From the data below, repeat exactly the lines from the line with "ATOM 99 O O" to the line with "ATOM 119 C CA", both included.

[Data items]
********

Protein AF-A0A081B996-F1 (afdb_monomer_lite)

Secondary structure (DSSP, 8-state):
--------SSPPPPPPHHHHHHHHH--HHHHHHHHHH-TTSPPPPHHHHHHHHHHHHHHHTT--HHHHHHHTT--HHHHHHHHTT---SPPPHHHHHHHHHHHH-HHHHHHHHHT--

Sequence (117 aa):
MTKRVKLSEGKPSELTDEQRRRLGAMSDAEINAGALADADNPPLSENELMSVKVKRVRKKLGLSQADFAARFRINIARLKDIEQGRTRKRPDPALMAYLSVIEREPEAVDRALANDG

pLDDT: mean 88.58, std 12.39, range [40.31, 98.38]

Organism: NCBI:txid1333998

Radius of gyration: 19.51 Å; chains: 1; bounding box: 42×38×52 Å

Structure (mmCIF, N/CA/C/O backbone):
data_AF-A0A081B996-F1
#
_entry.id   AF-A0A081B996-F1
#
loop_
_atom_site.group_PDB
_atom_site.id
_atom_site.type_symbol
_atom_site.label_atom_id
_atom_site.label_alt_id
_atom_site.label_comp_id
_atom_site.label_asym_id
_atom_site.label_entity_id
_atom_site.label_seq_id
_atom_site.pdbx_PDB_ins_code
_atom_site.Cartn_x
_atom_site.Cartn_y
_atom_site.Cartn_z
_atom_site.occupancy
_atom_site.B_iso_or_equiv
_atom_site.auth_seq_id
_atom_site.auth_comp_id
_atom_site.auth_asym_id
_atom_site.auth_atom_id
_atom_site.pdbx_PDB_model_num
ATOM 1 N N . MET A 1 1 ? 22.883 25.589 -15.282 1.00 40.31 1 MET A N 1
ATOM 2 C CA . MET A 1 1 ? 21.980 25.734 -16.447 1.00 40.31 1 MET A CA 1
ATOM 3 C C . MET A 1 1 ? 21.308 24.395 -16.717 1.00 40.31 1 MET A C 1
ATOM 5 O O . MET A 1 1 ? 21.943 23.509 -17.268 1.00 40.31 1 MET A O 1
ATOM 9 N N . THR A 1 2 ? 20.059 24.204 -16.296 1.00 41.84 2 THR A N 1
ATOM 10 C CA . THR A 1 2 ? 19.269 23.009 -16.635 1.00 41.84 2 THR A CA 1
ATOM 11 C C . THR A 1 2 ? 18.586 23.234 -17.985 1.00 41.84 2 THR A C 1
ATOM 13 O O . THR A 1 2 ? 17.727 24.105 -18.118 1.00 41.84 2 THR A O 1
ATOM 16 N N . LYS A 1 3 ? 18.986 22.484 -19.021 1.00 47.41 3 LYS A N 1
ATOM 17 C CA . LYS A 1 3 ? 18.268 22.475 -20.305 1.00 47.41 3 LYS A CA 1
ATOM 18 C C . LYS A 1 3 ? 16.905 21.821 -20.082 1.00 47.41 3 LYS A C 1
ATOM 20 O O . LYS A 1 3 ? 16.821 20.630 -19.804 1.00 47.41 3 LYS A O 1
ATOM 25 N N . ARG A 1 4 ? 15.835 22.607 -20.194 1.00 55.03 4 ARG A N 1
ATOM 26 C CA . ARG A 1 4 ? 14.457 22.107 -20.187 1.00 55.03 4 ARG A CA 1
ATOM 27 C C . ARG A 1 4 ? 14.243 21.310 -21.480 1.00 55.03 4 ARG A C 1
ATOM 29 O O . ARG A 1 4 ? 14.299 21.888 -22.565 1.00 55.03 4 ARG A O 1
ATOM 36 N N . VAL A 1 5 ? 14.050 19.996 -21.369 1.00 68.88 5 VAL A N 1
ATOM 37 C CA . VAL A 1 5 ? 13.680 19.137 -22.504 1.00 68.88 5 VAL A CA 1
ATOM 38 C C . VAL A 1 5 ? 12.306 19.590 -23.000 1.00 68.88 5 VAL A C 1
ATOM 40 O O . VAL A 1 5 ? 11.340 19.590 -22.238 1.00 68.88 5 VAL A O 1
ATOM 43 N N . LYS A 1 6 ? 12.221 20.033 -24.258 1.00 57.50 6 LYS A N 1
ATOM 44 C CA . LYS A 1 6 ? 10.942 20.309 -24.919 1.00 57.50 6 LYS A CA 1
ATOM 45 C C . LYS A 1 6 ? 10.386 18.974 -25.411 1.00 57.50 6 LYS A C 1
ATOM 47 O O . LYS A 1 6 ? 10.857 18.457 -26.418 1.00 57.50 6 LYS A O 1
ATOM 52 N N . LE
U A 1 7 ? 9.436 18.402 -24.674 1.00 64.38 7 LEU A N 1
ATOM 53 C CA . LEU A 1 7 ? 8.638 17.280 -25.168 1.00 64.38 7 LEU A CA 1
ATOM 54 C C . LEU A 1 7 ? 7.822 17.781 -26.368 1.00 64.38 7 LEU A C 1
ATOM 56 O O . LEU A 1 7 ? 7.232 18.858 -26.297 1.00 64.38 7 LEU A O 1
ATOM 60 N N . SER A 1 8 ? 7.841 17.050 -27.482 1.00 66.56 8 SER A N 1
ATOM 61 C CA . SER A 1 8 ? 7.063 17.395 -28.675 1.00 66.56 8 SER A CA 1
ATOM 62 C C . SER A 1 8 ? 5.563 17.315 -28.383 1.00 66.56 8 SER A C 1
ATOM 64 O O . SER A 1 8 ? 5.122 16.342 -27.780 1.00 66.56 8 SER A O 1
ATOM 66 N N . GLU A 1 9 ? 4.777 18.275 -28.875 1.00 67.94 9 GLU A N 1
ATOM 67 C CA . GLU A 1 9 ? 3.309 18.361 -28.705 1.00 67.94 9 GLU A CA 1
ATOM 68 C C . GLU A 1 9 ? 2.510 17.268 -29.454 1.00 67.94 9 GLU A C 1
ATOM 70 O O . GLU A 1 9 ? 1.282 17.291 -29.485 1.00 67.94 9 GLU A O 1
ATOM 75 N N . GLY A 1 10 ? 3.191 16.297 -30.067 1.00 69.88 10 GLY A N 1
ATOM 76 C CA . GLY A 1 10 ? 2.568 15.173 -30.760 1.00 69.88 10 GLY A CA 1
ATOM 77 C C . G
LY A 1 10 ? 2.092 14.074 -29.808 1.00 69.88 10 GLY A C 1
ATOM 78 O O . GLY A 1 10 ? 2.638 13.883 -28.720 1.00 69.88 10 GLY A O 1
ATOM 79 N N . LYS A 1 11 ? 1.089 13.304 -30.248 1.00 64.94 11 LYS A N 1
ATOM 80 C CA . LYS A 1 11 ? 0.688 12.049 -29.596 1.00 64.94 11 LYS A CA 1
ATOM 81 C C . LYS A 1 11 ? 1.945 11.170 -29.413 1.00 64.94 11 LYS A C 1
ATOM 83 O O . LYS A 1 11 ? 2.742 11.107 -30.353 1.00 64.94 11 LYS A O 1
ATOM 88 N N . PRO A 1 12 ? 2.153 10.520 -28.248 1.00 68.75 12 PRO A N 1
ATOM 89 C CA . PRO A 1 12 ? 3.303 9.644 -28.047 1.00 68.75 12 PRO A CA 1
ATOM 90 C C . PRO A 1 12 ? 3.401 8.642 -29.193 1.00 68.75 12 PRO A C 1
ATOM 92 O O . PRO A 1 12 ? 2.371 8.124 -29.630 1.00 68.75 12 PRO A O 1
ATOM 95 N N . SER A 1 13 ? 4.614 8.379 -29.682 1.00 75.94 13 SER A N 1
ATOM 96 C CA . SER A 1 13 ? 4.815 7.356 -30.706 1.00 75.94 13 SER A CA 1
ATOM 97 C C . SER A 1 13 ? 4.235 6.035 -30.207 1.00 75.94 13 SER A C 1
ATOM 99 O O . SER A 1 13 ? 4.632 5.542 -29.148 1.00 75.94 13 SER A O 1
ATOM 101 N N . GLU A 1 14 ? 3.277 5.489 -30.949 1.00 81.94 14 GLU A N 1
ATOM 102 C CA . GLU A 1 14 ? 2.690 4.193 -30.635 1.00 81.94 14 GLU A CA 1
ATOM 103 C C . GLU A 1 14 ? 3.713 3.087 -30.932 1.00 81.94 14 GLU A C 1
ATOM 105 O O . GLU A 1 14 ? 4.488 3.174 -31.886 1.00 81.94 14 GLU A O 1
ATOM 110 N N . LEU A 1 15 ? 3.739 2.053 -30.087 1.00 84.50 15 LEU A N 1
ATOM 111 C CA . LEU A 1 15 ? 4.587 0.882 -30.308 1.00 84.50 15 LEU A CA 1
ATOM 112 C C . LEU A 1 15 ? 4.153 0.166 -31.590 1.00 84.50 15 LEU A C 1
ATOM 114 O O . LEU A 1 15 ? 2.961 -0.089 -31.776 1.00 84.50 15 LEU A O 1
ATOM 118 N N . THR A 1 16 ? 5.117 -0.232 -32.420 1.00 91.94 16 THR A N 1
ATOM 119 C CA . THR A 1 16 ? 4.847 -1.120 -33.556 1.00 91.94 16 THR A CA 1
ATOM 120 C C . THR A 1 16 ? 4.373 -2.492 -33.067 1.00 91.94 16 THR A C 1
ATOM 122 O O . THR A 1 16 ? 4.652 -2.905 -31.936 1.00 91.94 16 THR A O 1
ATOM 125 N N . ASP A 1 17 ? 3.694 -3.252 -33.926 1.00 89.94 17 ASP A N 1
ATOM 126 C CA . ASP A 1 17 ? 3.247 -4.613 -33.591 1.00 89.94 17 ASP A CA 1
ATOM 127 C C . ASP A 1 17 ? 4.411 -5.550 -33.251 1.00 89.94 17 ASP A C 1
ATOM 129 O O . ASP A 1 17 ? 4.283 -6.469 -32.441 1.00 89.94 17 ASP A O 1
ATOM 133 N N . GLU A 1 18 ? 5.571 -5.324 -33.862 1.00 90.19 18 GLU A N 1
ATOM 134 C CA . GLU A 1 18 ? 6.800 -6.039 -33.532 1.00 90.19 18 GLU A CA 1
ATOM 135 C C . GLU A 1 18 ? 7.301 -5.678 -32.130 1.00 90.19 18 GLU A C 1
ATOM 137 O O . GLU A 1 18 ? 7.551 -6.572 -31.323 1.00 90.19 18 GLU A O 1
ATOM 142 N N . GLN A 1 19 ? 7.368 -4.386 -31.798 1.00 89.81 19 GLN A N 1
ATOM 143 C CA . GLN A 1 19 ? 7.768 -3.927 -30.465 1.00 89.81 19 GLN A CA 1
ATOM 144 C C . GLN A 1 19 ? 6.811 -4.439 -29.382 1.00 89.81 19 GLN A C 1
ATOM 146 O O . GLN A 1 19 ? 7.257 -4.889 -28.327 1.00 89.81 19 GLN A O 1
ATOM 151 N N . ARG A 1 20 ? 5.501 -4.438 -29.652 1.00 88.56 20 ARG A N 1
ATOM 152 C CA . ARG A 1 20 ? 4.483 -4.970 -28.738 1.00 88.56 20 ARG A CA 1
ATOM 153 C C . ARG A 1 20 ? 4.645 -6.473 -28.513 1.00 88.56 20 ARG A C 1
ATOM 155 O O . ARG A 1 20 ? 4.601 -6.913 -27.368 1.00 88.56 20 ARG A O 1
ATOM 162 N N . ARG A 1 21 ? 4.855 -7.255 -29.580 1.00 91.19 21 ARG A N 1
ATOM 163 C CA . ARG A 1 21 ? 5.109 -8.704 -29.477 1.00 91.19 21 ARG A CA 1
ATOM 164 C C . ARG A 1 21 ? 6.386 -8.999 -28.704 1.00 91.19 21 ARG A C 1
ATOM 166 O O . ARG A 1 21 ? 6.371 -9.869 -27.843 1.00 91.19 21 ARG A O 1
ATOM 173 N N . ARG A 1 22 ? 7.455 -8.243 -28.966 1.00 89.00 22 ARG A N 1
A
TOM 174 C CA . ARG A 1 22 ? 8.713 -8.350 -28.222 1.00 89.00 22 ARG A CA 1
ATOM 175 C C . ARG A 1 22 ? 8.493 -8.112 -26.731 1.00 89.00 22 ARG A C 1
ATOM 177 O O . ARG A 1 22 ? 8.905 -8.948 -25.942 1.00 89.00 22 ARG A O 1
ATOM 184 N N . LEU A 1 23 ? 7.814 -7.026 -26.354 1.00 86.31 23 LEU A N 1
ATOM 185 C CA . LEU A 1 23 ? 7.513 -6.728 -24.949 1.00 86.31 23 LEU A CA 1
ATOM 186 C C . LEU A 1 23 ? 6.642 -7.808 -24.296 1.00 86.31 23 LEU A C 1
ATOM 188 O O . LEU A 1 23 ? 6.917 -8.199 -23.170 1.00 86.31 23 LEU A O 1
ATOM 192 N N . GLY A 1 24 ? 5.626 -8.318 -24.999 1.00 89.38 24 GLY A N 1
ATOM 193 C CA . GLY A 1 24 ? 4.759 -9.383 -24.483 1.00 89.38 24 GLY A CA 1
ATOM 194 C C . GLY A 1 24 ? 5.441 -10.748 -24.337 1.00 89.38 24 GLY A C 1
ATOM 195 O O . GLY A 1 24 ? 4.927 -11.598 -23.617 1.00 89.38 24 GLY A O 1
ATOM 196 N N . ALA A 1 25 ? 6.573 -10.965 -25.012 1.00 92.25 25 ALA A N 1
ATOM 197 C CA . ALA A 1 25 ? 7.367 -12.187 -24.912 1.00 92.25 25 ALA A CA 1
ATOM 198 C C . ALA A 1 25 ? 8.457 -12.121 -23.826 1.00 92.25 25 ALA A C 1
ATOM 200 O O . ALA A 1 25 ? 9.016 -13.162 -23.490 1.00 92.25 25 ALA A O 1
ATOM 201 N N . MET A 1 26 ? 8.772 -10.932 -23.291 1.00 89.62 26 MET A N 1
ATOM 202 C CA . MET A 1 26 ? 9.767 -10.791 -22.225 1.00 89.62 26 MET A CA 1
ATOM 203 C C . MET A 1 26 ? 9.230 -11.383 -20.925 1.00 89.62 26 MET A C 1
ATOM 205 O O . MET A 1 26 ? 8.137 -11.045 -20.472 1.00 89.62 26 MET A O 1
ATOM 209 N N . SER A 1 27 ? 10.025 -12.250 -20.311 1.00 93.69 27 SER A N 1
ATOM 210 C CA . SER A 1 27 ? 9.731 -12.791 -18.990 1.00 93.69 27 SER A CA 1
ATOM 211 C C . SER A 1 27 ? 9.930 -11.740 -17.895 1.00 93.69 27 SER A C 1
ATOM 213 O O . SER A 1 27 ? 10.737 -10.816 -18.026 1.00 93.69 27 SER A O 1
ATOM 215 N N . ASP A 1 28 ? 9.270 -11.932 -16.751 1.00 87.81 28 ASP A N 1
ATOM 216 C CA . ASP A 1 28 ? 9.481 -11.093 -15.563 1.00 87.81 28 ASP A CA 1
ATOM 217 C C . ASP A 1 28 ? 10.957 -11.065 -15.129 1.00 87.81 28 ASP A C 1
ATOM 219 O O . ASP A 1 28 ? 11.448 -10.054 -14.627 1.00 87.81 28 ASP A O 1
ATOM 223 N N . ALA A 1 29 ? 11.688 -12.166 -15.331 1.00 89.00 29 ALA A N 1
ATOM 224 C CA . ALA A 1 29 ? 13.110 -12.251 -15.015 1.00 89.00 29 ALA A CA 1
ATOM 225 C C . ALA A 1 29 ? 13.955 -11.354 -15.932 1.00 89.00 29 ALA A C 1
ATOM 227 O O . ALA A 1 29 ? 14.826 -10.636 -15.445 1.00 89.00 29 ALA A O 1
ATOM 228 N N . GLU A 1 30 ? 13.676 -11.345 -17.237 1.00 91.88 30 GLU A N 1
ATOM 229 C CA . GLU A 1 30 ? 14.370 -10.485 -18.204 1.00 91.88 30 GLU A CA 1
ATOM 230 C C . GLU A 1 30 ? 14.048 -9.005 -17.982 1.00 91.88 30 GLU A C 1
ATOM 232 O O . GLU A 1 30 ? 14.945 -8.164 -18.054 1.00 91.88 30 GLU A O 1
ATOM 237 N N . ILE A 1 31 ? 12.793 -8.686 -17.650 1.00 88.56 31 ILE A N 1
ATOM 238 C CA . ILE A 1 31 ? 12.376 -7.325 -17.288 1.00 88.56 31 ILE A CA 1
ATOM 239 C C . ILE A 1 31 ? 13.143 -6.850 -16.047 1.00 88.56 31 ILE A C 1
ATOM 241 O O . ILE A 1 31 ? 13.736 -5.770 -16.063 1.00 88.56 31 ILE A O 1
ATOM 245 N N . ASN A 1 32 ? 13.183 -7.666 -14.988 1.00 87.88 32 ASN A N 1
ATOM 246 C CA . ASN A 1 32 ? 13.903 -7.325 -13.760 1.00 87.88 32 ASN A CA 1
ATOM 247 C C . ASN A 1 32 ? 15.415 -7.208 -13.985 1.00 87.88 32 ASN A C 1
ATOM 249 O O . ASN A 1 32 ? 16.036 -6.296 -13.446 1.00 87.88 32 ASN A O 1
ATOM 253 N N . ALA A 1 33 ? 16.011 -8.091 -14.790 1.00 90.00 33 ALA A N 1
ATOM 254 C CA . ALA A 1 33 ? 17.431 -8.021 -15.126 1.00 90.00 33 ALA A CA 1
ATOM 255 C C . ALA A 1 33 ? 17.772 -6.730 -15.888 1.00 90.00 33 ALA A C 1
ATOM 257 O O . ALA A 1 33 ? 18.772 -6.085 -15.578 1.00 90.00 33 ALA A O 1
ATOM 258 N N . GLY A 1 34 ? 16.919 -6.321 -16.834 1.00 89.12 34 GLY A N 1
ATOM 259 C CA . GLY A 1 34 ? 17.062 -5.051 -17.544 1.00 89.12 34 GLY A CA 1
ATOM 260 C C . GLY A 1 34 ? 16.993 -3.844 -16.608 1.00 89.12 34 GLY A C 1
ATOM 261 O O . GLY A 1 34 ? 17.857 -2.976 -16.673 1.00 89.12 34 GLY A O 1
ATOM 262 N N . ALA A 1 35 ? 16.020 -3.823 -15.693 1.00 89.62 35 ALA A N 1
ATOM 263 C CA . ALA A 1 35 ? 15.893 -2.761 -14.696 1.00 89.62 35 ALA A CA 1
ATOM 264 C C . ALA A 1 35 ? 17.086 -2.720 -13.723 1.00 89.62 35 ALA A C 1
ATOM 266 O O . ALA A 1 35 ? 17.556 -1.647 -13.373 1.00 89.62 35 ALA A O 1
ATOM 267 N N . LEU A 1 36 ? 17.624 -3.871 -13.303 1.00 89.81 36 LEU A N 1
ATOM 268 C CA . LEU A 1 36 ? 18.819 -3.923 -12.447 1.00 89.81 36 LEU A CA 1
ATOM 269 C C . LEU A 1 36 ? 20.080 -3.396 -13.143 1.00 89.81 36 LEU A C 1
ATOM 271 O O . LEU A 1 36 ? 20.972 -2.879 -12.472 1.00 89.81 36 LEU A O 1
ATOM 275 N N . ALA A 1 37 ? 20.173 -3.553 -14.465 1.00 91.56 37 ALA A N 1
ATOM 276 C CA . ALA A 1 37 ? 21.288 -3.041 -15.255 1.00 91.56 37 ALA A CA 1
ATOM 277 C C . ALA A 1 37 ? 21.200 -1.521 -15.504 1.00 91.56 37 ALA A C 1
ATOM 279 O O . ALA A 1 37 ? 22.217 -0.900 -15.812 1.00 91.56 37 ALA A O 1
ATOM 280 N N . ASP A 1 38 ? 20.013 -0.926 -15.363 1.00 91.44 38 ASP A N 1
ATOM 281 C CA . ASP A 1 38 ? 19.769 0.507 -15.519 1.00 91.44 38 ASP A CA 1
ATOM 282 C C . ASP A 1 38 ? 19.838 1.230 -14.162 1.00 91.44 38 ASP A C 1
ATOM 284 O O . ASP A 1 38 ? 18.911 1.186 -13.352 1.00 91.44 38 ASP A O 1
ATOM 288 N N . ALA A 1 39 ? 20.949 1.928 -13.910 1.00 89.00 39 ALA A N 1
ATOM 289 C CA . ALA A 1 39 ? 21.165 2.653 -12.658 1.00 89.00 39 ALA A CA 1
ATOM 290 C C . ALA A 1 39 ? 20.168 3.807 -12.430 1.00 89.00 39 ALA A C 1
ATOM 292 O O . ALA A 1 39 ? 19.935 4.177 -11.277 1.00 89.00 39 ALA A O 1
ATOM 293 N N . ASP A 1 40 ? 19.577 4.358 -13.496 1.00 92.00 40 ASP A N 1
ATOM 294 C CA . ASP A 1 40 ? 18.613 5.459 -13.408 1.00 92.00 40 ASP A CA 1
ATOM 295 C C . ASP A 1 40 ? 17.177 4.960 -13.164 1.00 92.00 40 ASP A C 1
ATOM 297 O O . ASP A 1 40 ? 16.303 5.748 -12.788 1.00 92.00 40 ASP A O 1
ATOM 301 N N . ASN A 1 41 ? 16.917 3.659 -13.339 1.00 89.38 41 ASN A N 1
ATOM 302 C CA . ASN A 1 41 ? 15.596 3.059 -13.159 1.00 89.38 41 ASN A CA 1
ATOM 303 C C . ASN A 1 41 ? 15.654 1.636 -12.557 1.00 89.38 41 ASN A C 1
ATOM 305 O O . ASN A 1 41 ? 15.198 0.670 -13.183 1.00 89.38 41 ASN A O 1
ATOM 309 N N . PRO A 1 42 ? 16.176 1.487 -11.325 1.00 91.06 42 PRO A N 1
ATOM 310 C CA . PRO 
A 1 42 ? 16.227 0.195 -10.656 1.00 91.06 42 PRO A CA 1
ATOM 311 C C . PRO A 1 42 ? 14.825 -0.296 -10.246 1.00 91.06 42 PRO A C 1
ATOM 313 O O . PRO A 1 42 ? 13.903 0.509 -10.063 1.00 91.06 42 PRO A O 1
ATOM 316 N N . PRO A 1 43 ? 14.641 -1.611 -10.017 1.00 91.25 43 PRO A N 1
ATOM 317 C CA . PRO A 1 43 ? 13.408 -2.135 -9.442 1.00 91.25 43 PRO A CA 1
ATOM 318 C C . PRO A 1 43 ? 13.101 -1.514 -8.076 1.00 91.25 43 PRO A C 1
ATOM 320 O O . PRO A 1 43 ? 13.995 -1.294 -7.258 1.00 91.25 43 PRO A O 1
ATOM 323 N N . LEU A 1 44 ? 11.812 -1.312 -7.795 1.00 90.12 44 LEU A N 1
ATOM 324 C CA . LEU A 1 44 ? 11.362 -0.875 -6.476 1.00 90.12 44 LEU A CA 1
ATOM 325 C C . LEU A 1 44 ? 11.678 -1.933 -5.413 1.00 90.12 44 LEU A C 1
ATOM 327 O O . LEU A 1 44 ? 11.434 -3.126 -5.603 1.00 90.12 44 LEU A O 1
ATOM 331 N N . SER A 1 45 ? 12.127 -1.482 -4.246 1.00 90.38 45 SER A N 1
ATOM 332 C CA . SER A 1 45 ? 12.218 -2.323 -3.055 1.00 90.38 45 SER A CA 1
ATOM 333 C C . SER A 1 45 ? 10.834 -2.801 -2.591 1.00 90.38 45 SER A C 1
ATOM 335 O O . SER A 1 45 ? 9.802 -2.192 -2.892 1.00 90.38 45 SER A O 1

********

### Output of the exercise
ATOM 99 O O . SER A 1 13 ? 4.632 5.542 -29.148 1.00 75.94 13 SER A O 1
ATOM 101 N N . GLU A 1 14 ? 3.277 5.489 -30.949 1.00 81.94 14 GLU A N 1
ATOM 102 C CA . GLU A 1 14 ? 2.690 4.193 -30.635 1.00 81.94 14 GLU A CA 1
ATOM 103 C C . GLU A 1 14 ? 3.713 3.087 -30.932 1.00 81.94 14 GLU A C 1
ATOM 105 O O . GLU A 1 14 ? 4.488 3.174 -31.886 1.00 81.94 14 GLU A O 1
ATOM 110 N N . LEU A 1 15 ? 3.739 2.053 -30.087 1.00 84.50 15 LEU A N 1
ATOM 111 C CA . LEU A 1 15 ? 4.587 0.882 -30.308 1.00 84.50 15 LEU A CA 1
ATOM 112 C C . LEU A 1 15 ? 4.153 0.166 -31.590 1.00 84.50 15 LEU A C 1
ATOM 114 O O . LEU A 1 15 ? 2.961 -0.089 -31.776 1.00 84.50 15 LEU A O 1
ATOM 118 N N . THR A 1 16 ? 5.117 -0.232 -32.420 1.00 91.94 16 THR A N 1
ATOM 119 C CA . THR A 1 16 ? 4.847 -1.120 -33.556 1.00 91.94 16 THR A CA 1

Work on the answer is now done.